Discussion in 'Order Execution' started by qazmax, Mar 12, 2004.

  1. qazmax

    qazmax

    Anyone have any personal experience executing these orders?

    I do not mean have you sent a VWAP and had it fill for you, but rather do you make the VWAP executions for a profit either as pricipal or agent?

    I am wondering if you could explain some of the risks you deal with and the most common headaches?

    Also, how profitable is this for you or your company? Very, medium, not so much?


    :)
     
  2. Yes; why do you ask?
     
  3. qazmax

    qazmax

    I am just trying to learn a part of the industry I do not a lot of knowledge on.

    Just want to be as marketable as possible to the world.

    :)
     
  4. Brandonf

    Brandonf Sponsor

    it will mostly bring in commish. It costs 3 to 5 cents a share, less if you are very active. most of the time its if you are doing say 100K shares plus and want to just get the average price. They will go in and buy say 10K shares every half our or something. If its bigger they try to be about half the volume in every half hour period.

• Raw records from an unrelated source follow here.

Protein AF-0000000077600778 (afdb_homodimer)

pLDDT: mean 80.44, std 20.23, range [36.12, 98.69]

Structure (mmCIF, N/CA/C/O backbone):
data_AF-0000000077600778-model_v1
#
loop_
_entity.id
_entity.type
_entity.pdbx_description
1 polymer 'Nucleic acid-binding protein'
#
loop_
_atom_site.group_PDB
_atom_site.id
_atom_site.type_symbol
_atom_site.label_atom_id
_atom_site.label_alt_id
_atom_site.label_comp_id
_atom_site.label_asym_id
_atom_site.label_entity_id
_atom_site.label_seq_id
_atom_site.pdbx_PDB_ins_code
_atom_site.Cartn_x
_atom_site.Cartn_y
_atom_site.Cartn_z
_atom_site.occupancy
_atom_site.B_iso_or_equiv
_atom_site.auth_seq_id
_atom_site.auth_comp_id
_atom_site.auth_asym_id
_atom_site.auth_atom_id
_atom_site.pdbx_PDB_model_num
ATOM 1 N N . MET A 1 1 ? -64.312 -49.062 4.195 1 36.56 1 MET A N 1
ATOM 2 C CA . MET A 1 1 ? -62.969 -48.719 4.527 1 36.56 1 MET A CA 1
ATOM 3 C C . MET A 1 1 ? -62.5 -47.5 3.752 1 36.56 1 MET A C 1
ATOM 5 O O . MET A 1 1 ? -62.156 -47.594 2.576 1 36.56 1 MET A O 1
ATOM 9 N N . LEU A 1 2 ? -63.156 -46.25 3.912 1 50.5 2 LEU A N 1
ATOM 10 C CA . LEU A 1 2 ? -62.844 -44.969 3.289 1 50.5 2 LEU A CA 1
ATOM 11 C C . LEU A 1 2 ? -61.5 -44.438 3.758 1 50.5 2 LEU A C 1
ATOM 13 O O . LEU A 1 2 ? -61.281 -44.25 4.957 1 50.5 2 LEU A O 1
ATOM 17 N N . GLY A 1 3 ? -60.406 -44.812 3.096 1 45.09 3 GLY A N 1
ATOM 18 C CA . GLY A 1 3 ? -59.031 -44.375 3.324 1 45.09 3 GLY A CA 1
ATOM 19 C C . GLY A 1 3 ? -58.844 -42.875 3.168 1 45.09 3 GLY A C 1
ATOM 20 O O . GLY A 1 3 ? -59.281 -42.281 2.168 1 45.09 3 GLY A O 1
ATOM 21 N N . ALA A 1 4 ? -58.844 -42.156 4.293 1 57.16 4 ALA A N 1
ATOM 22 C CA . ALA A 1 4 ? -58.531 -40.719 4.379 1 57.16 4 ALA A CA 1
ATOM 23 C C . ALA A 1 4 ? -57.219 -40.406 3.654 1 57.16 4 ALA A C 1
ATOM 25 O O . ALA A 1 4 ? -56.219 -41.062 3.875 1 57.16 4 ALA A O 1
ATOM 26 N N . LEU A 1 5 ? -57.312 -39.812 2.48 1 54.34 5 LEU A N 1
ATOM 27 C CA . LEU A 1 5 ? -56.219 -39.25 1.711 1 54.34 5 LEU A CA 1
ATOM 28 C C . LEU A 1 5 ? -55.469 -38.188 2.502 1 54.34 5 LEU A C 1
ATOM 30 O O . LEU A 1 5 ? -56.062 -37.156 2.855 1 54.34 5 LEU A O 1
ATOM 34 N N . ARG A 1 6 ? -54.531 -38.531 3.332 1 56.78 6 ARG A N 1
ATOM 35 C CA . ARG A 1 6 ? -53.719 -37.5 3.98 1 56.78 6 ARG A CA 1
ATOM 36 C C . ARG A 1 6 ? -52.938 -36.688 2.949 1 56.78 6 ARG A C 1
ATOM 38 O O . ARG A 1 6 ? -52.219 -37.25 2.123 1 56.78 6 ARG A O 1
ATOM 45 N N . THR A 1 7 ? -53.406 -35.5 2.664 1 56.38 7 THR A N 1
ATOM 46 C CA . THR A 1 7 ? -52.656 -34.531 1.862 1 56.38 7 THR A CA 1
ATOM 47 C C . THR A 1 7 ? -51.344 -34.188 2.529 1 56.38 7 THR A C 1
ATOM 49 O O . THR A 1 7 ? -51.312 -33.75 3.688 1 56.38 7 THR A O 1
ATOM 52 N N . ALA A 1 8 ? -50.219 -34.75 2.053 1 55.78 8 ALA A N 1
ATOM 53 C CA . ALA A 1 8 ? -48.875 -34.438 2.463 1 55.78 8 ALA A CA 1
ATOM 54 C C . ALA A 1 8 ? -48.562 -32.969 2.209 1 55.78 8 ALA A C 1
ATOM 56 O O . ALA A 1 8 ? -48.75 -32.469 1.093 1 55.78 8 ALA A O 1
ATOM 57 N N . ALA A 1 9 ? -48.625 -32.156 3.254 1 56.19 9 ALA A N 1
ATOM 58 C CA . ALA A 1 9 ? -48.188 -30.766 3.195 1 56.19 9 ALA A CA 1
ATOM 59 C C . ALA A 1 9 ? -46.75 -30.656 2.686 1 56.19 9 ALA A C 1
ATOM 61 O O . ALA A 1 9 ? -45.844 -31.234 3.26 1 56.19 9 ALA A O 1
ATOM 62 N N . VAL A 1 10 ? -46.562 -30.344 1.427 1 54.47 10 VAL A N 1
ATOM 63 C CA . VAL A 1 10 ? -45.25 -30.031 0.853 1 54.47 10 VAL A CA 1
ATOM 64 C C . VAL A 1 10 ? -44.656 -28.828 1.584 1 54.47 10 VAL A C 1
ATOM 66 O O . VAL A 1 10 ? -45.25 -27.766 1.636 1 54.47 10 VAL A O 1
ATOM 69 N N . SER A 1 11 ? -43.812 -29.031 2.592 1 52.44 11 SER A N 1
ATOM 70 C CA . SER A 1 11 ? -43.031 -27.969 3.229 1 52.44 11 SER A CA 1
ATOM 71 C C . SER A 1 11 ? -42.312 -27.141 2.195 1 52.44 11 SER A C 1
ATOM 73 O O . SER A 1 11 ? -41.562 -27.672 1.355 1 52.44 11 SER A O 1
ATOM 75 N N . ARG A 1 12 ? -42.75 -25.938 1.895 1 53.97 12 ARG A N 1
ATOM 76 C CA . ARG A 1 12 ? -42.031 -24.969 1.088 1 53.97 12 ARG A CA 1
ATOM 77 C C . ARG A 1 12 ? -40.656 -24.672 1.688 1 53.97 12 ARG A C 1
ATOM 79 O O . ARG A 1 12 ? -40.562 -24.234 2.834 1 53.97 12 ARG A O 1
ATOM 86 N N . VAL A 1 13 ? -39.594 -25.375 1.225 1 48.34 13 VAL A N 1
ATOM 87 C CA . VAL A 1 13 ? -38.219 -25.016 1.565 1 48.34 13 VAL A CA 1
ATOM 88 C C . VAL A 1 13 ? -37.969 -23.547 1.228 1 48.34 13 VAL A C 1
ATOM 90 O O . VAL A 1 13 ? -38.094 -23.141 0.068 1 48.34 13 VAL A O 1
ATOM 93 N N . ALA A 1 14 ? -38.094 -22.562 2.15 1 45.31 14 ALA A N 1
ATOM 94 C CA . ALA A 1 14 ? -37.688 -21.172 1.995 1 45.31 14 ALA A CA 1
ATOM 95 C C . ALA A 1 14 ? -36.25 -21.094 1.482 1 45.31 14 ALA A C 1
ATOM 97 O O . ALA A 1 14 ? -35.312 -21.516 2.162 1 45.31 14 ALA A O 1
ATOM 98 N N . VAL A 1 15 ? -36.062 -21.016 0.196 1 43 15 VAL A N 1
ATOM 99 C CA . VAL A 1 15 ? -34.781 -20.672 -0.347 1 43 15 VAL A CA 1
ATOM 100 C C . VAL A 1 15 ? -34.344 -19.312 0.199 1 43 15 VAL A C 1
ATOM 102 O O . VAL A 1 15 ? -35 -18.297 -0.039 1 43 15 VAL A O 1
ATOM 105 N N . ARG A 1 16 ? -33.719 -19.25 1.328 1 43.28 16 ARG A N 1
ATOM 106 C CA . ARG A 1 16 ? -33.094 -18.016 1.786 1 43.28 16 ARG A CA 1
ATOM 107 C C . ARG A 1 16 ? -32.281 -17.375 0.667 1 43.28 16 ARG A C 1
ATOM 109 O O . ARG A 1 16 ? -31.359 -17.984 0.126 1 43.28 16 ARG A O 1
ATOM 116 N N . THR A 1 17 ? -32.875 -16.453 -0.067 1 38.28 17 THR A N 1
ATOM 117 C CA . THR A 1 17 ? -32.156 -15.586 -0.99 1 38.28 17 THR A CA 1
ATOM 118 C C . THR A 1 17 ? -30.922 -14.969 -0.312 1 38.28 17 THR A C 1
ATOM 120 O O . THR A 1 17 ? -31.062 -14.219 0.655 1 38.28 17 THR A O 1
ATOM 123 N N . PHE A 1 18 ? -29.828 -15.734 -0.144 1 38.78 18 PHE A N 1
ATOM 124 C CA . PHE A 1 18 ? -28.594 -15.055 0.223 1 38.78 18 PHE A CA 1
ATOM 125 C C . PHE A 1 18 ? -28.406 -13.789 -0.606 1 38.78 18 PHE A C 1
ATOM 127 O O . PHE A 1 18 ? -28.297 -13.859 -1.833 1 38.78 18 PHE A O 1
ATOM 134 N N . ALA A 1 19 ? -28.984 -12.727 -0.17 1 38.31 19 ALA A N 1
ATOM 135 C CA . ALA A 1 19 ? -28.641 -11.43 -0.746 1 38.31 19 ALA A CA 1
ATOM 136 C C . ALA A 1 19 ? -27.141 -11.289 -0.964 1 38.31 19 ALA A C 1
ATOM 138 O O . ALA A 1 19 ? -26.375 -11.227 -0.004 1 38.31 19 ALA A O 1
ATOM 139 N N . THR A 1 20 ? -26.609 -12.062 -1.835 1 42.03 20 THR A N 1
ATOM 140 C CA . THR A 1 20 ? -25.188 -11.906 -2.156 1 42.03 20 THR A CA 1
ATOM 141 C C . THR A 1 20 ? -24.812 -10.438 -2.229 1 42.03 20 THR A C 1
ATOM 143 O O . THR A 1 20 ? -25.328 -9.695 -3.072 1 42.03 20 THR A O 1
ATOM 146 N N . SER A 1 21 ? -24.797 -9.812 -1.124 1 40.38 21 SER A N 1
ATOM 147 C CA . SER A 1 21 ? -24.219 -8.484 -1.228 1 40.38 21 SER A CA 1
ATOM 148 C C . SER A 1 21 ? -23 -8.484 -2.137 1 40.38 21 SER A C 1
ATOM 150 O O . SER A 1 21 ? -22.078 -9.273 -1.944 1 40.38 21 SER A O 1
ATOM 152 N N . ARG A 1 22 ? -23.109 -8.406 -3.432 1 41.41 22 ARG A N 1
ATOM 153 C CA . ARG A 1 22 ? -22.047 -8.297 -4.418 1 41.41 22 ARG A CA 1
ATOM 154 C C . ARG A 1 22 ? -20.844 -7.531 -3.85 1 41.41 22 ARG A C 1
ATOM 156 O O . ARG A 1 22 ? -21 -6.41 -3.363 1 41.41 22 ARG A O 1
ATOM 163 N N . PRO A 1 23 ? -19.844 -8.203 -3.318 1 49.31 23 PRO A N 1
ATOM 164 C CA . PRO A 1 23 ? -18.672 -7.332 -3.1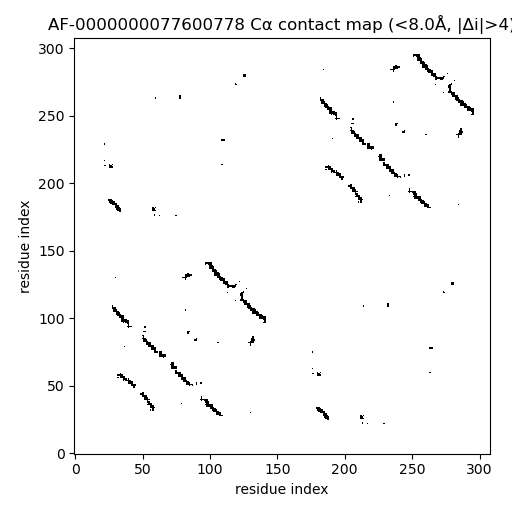07 1 49.31 23 PRO A CA 1
ATOM 165 C C . PRO A 1 23 ? -18.703 -6.09 -3.992 1 49.31 23 PRO A C 1
ATOM 167 O O . PRO A 1 23 ? -19.016 -6.18 -5.18 1 49.31 23 PRO A O 1
ATOM 170 N N . HIS A 1 24 ? -19.094 -4.996 -3.387 1 52.84 24 HIS A N 1
ATOM 171 C CA . HIS A 1 24 ? -19.266 -3.846 -4.266 1 52.84 24 HIS A CA 1
ATOM 172 C C . HIS A 1 24 ? -18.203 -3.816 -5.355 1 52.84 24 HIS A C 1
ATOM 174 O O . HIS A 1 24 ? -17.016 -3.627 -5.066 1 52.84 24 HIS A O 1
ATOM 180 N N . ALA A 1 25 ? -18.234 -4.617 -6.332 1 58.78 25 ALA A N 1
ATOM 181 C CA . ALA A 1 25 ? -17.484 -4.836 -7.57 1 58.78 25 ALA A CA 1
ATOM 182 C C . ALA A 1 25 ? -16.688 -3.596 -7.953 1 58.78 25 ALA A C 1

If they get a price better than the VWAP sometimes they get a split on the differance..so like if the VWAP is 23.88 and your average is 23.80 they might get an additional 3 to 4 cents on top of the 3 to 5. Thats my understanding of how it works. I asked a friend of mine who works the third market desk @ a NY firm and thats pretty much how he explained it to me.
     
  5. qazmax

    qazmax

    So he splits the price improvements 50/50...

    Does he split the disimprovements 50/50?

    :)
     
  6. Brandonf

    Brandonf Sponsor

    I doubt it, but not getting it too often is a good way to lose your job and lose the commission business.
     
  7. Bsulli

    Bsulli

  8. As an order flow trader, the trader's benchmark to beat is teh VWap when working an order. Even if the customer isnt holding you to it, it is always looked at in reference to your average price..

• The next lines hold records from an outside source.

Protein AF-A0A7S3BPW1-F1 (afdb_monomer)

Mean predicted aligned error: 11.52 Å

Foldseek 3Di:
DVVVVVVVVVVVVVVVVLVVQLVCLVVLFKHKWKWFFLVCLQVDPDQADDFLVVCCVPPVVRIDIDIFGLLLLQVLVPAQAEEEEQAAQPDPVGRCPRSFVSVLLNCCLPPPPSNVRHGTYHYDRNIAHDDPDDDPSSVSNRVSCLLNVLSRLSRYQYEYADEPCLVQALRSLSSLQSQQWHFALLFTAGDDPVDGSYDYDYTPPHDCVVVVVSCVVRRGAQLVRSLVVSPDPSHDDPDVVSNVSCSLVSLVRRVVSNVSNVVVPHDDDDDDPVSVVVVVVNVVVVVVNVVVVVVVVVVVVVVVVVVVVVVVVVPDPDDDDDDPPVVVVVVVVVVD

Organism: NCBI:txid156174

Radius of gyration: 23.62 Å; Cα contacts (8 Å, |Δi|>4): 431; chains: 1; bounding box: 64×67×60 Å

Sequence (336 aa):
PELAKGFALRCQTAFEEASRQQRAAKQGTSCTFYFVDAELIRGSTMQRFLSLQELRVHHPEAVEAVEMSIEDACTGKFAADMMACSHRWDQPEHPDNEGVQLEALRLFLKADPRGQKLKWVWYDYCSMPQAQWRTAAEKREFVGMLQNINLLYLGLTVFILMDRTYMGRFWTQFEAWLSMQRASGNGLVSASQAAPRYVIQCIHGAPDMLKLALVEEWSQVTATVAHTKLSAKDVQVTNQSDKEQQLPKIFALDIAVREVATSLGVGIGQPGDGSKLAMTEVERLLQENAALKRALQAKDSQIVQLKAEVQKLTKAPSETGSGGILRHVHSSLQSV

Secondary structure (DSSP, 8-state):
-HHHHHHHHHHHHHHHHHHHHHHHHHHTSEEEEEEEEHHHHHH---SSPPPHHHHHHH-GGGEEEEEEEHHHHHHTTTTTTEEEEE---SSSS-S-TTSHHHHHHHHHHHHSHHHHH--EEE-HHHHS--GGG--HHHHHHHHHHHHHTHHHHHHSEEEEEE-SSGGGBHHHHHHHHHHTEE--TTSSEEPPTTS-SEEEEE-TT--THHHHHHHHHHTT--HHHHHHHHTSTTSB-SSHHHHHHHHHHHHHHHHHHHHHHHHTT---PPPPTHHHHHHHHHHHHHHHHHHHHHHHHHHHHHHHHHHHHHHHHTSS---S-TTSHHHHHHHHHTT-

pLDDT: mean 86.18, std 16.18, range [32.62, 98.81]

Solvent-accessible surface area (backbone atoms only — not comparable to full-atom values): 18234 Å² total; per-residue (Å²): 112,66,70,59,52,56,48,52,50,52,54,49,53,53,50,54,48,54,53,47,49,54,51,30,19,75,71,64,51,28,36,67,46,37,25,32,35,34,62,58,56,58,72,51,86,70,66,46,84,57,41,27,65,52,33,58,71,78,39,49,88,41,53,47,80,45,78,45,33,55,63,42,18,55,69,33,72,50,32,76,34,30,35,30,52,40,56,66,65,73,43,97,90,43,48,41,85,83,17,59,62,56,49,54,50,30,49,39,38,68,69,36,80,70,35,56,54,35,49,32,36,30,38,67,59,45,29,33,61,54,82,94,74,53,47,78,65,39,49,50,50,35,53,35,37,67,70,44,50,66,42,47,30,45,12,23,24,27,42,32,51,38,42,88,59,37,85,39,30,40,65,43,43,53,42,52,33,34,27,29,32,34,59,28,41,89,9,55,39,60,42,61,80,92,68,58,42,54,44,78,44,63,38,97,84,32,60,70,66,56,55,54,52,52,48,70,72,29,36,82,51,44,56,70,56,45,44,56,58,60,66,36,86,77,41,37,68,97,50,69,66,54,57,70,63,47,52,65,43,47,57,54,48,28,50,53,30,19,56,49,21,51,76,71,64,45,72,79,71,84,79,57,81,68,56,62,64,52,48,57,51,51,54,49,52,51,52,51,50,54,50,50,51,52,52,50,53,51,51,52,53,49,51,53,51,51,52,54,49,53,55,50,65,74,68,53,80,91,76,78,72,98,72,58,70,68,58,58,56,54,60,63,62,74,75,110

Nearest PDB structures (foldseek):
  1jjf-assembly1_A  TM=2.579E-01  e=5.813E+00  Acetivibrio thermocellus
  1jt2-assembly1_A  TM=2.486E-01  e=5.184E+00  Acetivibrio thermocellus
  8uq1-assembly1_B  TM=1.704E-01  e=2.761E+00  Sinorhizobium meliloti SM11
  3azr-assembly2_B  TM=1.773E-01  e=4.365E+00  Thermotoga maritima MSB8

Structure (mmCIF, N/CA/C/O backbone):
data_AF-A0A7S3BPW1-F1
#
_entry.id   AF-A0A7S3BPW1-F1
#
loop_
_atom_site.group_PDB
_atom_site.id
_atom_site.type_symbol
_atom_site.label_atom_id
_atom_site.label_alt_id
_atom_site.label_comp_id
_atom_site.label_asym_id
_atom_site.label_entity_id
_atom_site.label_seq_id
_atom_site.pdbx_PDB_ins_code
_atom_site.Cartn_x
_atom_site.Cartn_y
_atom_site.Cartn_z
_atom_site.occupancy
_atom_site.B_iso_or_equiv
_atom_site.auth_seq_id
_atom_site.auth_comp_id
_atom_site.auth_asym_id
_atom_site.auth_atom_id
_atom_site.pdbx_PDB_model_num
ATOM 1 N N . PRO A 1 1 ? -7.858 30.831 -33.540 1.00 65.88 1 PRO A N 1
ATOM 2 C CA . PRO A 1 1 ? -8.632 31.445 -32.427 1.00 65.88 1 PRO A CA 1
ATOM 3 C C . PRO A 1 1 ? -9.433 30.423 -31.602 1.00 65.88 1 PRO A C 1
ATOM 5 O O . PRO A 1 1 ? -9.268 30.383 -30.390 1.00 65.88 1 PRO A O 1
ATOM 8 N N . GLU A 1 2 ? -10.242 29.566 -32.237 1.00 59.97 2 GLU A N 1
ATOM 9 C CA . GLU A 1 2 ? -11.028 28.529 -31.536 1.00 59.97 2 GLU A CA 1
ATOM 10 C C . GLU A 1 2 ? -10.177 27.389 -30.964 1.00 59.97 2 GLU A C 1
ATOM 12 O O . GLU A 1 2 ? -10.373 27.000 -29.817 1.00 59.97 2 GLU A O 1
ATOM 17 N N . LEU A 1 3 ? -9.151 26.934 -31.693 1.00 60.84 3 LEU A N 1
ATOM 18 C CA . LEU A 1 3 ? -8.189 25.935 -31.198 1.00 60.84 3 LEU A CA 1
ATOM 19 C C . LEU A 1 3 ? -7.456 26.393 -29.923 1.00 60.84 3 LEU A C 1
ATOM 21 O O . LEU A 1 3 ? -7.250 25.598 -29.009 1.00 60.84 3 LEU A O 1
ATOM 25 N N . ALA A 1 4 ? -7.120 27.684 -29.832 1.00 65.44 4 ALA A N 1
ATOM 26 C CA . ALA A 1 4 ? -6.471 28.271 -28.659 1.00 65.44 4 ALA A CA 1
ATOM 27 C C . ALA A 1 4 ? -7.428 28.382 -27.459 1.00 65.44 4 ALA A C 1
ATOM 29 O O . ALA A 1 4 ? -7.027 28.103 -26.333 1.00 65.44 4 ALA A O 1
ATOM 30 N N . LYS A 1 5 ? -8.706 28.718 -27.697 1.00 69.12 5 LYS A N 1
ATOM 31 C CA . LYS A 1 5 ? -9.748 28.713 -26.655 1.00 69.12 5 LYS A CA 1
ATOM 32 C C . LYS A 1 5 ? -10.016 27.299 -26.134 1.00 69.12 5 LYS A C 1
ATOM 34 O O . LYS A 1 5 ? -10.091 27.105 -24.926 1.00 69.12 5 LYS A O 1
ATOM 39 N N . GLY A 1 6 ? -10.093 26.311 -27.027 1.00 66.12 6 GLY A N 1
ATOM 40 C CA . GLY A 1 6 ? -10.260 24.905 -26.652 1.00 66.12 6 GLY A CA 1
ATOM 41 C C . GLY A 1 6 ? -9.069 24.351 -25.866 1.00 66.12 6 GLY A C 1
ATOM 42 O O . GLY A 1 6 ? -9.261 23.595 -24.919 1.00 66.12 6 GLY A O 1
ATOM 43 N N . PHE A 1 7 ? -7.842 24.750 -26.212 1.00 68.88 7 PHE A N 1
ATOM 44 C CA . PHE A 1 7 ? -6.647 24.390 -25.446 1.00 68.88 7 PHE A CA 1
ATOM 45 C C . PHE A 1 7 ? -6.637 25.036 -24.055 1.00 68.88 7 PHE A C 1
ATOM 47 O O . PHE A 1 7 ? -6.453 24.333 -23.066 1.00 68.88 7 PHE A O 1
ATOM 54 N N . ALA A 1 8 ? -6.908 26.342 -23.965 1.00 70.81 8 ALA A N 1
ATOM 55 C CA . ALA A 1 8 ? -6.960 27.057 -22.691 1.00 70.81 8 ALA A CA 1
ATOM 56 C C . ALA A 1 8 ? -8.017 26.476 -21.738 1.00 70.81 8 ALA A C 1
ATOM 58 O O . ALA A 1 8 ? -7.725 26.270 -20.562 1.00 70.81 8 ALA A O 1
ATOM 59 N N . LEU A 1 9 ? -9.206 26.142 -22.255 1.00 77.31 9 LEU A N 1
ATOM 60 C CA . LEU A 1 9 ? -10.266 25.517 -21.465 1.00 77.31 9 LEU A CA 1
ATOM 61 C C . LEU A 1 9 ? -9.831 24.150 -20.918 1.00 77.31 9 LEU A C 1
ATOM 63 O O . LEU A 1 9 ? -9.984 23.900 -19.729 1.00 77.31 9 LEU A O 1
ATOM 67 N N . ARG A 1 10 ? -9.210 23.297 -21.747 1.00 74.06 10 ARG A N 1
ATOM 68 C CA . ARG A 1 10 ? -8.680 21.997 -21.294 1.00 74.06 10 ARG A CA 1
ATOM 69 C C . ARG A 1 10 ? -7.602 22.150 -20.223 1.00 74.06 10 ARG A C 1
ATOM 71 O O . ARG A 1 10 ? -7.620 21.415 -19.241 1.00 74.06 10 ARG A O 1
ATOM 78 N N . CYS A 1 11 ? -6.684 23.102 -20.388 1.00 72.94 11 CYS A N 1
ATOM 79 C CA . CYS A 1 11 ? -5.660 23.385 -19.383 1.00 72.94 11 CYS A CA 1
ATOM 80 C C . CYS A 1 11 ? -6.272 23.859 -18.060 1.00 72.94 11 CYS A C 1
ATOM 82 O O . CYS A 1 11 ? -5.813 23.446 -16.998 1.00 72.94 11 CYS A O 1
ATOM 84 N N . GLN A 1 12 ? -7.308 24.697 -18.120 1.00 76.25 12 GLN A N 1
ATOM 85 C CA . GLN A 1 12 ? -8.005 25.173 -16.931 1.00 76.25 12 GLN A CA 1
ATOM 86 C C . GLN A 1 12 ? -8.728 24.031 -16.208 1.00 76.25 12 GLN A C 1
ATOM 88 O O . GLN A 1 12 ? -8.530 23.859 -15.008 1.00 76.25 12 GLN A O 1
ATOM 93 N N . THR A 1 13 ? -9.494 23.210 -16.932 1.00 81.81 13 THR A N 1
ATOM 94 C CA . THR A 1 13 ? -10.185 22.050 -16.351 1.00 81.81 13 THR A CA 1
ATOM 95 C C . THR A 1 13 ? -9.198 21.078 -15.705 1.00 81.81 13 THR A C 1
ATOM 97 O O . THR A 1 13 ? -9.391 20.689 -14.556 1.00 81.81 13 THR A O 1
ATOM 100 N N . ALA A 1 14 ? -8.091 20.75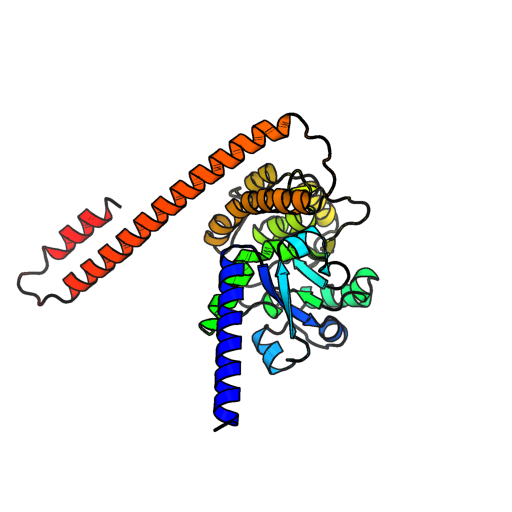8 -16.386 1.00 78.00 14 ALA A N 1
ATOM 101 C CA . ALA A 1 14 ? -7.052 19.886 -15.838 1.00 78.00 14 ALA A CA 1
ATOM 102 C C . ALA A 1 14 ? -6.405 20.467 -14.567 1.00 78.00 14 ALA A C 1
ATOM 104 O O . ALA A 1 14 ? -6.113 19.741 -13.617 1.00 78.00 14 ALA A O 1
ATOM 105 N N . PHE A 1 15 ? -6.197 21.786 -14.519 1.00 78.06 15 PHE A N 1
ATOM 106 C CA . PHE A 1 15 ? -5.656 22.457 -13.339 1.00 78.06 15 PHE A CA 1
ATOM 107 C C . PHE A 1 15 ? -6.630 22.430 -12.152 1.00 78.06 15 PHE A C 1
ATOM 109 O O . PHE A 1 15 ? -6.220 22.182 -11.013 1.00 78.06 15 PHE A O 1
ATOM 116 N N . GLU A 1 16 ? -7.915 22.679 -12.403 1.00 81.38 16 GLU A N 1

    These orders in general are a pain in the ass for many reasons.

    a) Very time/labor intensive. you have to eyeball the stock the entire day and arent guaranteed $$$...

    b) Things happen out of your control... This can work for you, but it is very frustuating when you are beating eth VWAP the entire day, and unforseen news crashed teh market or stock you are trading, causing you to fall behind the VWAP..

    c) large random prints go up outside teh market... LEts say you are trading a buy VWAP. All fo a sudden a HUGE rpint hits teh tape .30 away from teh market... It skews the VWAP price and their is no way for you to catch up....
     
  9. qazmax

    qazmax

    Bsulli - thatnks for the link that was a very interesting article.

    Mdl060374 - interesting points of view...
    What do you think of this last paragraph from the article above?

    "But the pendulum may be migrating away from VWAP toward other types of algorithms. "Most people have not liked VWAP as a trading style but found it was measurable, repeatable and verifiable," says Greg Tusar, a vice president at Spear, Leeds & Kellogg (SLK). Tusar says buy-side firms are trying to use algorithms to minimize the total cost rather than manage the costs over the entire day. SLK has an algorithm called 4Cast that "is going to come up with a schedule with the least possible (execution) time while trading off (transaction costs and market) impact," says Tusar. "


    What types algorithms are going to replace the VWAP? Anyone know any details on the SLK "4Cast" and how it works?

    :)
     
  10. gam1111

    gam1111

    Don Bright said in his chat sessions few weeks back" equities follow futures because broker dealers and institutions trade with VWAP and large share size that is hedged by futures".

    Any body understand what he was saying about the how VWAP and large size is hedged with futures?